Wondering how far from a water source will a turkey range? Do they need liquid water daily or can they get water from food like other upland birds?

Thanks for any insights.


----------



## BPturkeys (Sep 13, 2007)

Turkeys need water almost every day. They can travel several miles a day as they make their rounds and some place along that route they will encounter water and will drink. I don't think they actually "go" directly to water as some animals. Their daily route may be a couple miles per day but many times they are never more than a half mile from their roosting area. Hunting turkeys at watering holes can be productive but not as much as hunting big game, and may require patience.


----------



## hawglips (Aug 23, 2013)

They seem to be able to go for extended periods without actually drinking water.

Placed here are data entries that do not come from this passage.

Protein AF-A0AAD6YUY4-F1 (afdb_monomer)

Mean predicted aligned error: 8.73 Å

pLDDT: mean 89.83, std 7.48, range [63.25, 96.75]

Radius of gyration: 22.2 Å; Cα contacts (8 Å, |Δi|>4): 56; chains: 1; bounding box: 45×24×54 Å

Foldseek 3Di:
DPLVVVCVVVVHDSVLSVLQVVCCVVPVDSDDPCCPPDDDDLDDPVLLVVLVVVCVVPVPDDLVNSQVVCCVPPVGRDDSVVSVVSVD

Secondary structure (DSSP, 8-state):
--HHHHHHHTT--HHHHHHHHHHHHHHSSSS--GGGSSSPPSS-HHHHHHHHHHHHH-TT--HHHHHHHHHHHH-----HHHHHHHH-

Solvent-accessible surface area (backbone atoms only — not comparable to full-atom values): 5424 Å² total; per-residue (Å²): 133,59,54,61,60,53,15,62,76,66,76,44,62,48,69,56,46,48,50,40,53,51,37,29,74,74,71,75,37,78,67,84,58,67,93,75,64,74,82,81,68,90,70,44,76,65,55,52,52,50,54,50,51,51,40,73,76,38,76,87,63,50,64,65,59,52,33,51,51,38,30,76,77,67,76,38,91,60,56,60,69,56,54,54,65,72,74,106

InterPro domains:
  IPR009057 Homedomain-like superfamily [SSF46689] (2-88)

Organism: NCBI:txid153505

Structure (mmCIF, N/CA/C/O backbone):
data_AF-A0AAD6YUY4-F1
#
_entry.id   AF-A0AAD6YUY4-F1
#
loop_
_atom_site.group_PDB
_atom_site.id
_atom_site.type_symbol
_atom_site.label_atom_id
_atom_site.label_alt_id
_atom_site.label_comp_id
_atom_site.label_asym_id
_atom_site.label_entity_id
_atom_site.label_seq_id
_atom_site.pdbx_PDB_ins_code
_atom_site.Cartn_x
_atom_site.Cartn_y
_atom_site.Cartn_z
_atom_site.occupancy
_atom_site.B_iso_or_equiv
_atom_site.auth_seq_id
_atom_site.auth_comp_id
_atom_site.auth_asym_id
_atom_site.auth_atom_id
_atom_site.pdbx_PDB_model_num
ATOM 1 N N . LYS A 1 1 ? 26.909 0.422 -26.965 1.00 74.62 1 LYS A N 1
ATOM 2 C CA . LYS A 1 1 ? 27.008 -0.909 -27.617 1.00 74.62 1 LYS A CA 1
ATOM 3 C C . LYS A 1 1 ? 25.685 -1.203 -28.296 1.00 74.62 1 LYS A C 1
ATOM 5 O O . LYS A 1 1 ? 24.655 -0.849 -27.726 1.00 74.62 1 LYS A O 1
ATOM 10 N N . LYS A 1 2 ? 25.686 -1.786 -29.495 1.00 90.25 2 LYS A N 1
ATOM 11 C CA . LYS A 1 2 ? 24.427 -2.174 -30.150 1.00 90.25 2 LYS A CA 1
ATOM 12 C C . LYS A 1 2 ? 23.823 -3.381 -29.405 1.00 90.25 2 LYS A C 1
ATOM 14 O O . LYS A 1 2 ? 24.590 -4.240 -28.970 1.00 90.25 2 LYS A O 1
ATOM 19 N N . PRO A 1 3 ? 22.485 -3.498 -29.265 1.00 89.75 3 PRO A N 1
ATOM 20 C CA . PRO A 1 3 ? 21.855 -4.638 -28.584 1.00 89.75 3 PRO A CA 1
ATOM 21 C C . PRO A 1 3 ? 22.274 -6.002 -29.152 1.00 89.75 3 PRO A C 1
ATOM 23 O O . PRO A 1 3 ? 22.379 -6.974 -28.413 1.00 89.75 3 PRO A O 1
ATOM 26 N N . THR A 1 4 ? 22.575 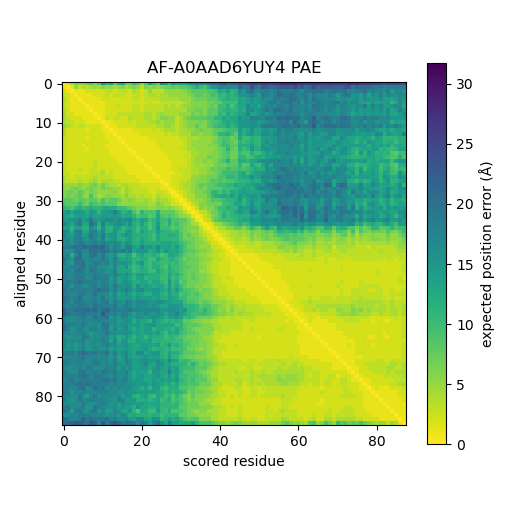-6.059 -30.451 1.00 93.25 4 THR A N 1
ATOM 27 C CA . THR A 1 4 ? 23.045 -7.261 -31.151 1.00 93.25 4 THR A CA 1
ATOM 28 C C . THR A 1 4 ? 24.422 -7.729 -30.676 1.00 93.25 4 THR A C 1
ATOM 30 O O . THR A 1 4 ? 24.636 -8.923 -30.519 1.00 93.25 4 THR A O 1
ATOM 33 N N . GLU A 1 5 ? 25.347 -6.806 -30.401 1.00 95.44 5 GLU A N 1
ATOM 34 C CA . GLU A 1 5 ? 26.692 -7.136 -29.901 1.00 95.44 5 GLU A CA 1
ATOM 35 C C . GLU A 1 5 ? 26.614 -7.731 -28.491 1.00 95.44 5 GLU A C 1
ATOM 37 O O . GLU A 1 5 ? 27.287 -8.710 -28.184 1.00 95.44 5 GLU A O 1
ATOM 42 N N . ILE A 1 6 ? 25.745 -7.158 -27.651 1.00 92.12 6 ILE A N 1
ATOM 43 C CA . ILE A 1 6 ? 25.480 -7.643 -26.291 1.00 92.12 6 ILE A CA 1
ATOM 44 C C . ILE A 1 6 ? 24.863 -9.045 -26.350 1.00 92.12 6 ILE A C 1
ATOM 46 O O . ILE A 1 6 ? 25.326 -9.943 -25.651 1.00 92.12 6 ILE A O 1
ATOM 50 N N . ALA A 1 7 ? 23.869 -9.237 -27.222 1.00 94.88 7 ALA A N 1
ATOM 51 C CA . ALA A 1 7 ? 23.186 -10.511 -27.423 1.00 94.88 7 ALA A CA 1
ATOM 52 C C . ALA A 1 7 ? 24.151 -11.634 -27.829 1.00 94.88 7 ALA A C 1
ATOM 54 O O . ALA A 1 7 ? 24.113 -12.706 -27.237 1.00 94.88 7 ALA A O 1
ATOM 55 N N . ILE A 1 8 ? 25.053 -11.359 -28.778 1.00 94.88 8 ILE A N 1
ATOM 56 C CA . ILE A 1 8 ? 26.082 -12.312 -29.217 1.00 94.88 8 ILE A CA 1
ATOM 57 C C . ILE A 1 8 ? 27.076 -12.600 -28.084 1.00 94.88 8 ILE A C 1
ATOM 59 O O . ILE A 1 8 ? 27.416 -13.752 -27.847 1.00 94.88 8 ILE A O 1
ATOM 63 N N . SER A 1 9 ? 27.527 -11.572 -27.356 1.00 96.75 9 SER A N 1
ATOM 64 C CA . SER A 1 9 ? 28.524 -11.745 -26.287 1.00 96.75 9 SER A CA 1
ATOM 65 C C . SER A 1 9 ? 28.022 -12.535 -25.074 1.00 96.75 9 SER A C 1
ATOM 67 O O . SER A 1 9 ? 28.824 -13.152 -24.381 1.00 96.75 9 SER A O 1
ATOM 69 N N . LEU A 1 10 ? 26.714 -12.489 -24.807 1.00 93.75 10 LEU A N 1
ATOM 70 C CA . LEU A 1 10 ? 26.075 -13.129 -23.655 1.00 93.75 10 LEU A CA 1
ATOM 71 C C . LEU A 1 10 ? 25.272 -14.382 -24.039 1.00 93.75 10 LEU A C 1
ATOM 73 O O . LEU A 1 10 ? 24.556 -14.905 -23.190 1.00 93.75 10 LEU A O 1
ATOM 77 N N . ASP A 1 11 ? 25.352 -14.811 -25.302 1.00 95.31 11 ASP A N 1
ATOM 78 C CA . ASP A 1 11 ? 24.587 -15.928 -25.872 1.00 95.31 11 ASP A CA 1
ATOM 79 C C . ASP A 1 11 ? 23.091 -15.884 -25.502 1.00 95.31 11 ASP A C 1
ATOM 81 O O . ASP A 1 11 ? 22.509 -16.814 -24.944 1.00 95.31 11 ASP A O 1
ATOM 85 N N . MET A 1 12 ? 22.455 -14.736 -25.761 1.00 94.25 12 MET A N 1
ATOM 86 C CA . MET A 1 12 ? 21.044 -14.516 -25.440 1.00 94.25 12 MET A CA 1
ATOM 87 C C . MET A 1 12 ? 20.264 -13.926 -26.615 1.00 94.25 12 MET A C 1
ATOM 89 O O . MET A 1 12 ? 20.818 -13.185 -27.429 1.00 94.25 12 MET A O 1
ATOM 93 N N . PRO A 1 13 ? 18.943 -14.166 -26.705 1.00 96.75 13 PRO A N 1
ATOM 94 C CA . PRO A 1 13 ? 18.133 -13.577 -27.762 1.00 96.75 13 PRO A CA 1
ATOM 95 C C . PRO A 1 13 ? 18.148 -12.043 -27.712 1.00 96.75 13 PRO A C 1
ATOM 97 O O . PRO A 1 13 ? 17.933 -11.441 -26.659 1.00 96.75 13 PRO A O 1
ATOM 100 N N . VAL A 1 14 ? 18.276 -11.395 -28.876 1.00 95.62 14 VAL A N 1
ATOM 101 C CA . VAL A 1 14 ? 18.278 -9.920 -29.012 1.00 95.62 14 VAL A CA 1
ATOM 102 C C . VAL A 1 14 ? 17.060 -9.274 -28.337 1.00 95.62 14 VAL A C 1
ATOM 104 O O . VAL A 1 14 ? 17.173 -8.221 -27.711 1.00 95.62 14 VAL A O 1
ATOM 107 N N . ARG A 1 15 ? 15.900 -9.941 -28.393 1.00 95.38 15 ARG A N 1
ATOM 108 C CA . ARG A 1 15 ? 14.655 -9.488 -27.754 1.00 95.38 15 ARG A CA 1
ATOM 109 C C . ARG A 1 15 ? 14.774 -9.353 -26.230 1.00 95.38 15 ARG A C 1
ATOM 111 O O . ARG A 1 15 ? 14.116 -8.491 -25.653 1.00 95.38 15 ARG A O 1
ATOM 118 N N . VAL A 1 16 ? 15.582 -10.191 -25.576 1.00 93.75 16 VAL A N 1
ATOM 119 C CA . VAL A 1 16 ? 15.817 -10.132 -24.122 1.00 93.75 16 VAL A CA 1
ATOM 120 C C . VAL A 1 16 ? 16.635 -8.890 -23.786 1.00 93.75 16 VAL A C 1
ATOM 122 O O . VAL A 1 16 ? 16.208 -8.095 -22.954 1.00 93.75 16 VAL A O 1
ATOM 125 N N . VAL A 1 17 ? 17.735 -8.661 -24.509 1.00 94.56 17 VAL A N 1
ATOM 126 C CA . VAL A 1 17 ? 18.574 -7.461 -24.355 1.00 94.56 17 VAL A CA 1
ATOM 127 C C . VAL A 1 17 ? 17.752 -6.188 -24.552 1.00 94.56 17 VAL A C 1
ATOM 129 O O . VAL A 1 17 ? 17.816 -5.275 -23.735 1.00 94.56 17 VAL A O 1
ATOM 132 N N . GLN A 1 18 ? 16.935 -6.137 -25.606 1.00 94.69 18 GLN A N 1
ATOM 133 C CA . GLN A 1 18 ? 16.073 -4.986 -25.883 1.00 94.69 18 GLN A CA 1
ATOM 134 C C . GLN A 1 18 ? 15.068 -4.723 -24.755 1.00 94.69 18 GLN A C 1
ATOM 136 O O . GLN A 1 18 ? 14.914 -3.578 -24.344 1.00 94.69 18 GLN A O 1
ATOM 141 N N . ARG A 1 19 ? 14.423 -5.767 -24.215 1.00 92.38 19 ARG A 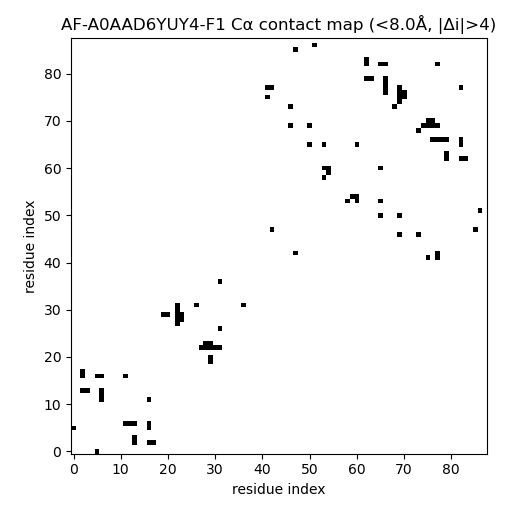N 1
ATOM 142 C CA . ARG A 1 19 ? 13.484 -5.638 -23.086 1.00 92.38 19 ARG A CA 1
ATOM 143 C C . ARG A 1 19 ? 14.161 -5.170 -21.803 1.00 92.38 19 ARG A C 1
ATOM 145 O O . ARG A 1 19 ? 13.584 -4.360 -21.083 1.00 92.38 19 ARG A O 1
ATOM 152 N N . VAL A 1 20 ? 15.368 -5.656 -21.524 1.00 92.31 20 VAL A N 1
ATOM 153 C CA . VAL A 1 20 ? 16.150 -5.232 -20.354 1.00 92.31 20 VAL A CA 1
ATOM 154 C C . VAL A 1 20 ? 16.546 -3.761 -20.481 1.00 92.31 20 VAL A C 1
ATOM 156 O O . VAL A 1 20 ? 16.327 -2.996 -19.548 1.00 92.31 20 VAL A O 1
ATOM 159 N N . ILE A 1 21 ? 17.039 -3.340 -21.651 1.00 92.94 21 ILE A N 1
ATOM 160 C CA . ILE A 1 21 ? 17.370 -1.932 -21.924 1.00 92.94 21 ILE A CA 1
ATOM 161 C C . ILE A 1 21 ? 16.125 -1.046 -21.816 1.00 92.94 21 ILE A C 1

I guess they get moisture from the greens they eat in those cases.


----------



## BPturkeys (Sep 13, 2007)

To answer your question more directly, I don 't believe that turkeys will live in an area that does not have a water source within about a mile. Turkeys are not desert birds and although small bunches can survive in a desert environment they will absolutely be within walking distance of a water source and spend most of their time right in the riparian sections.


----------



## Little Creek Calls (Feb 23, 2015)

In the fall turkey come to drink water every day. In the spring it is a different story, there diet changes and they eat more grasses and plants that contain water and don’t need to come to water to drink. Sometimes they will frequent water areas but more for the plants that grow around water. I have never seen a turkey drink water in the spring like I do in the fall but frequently see them eating the newly sprouted green grass at waterholes and around creek banks. In the fall they eat acorns and insects and need to come to water to drink every day.


----------



## cornhead (Sep 19, 2010)

Thanks for the replies. I am scouting an area that has water, but nearby uplands are dry with scrub oak, sage and other trees in draws. Plenty of greens to eat.


----------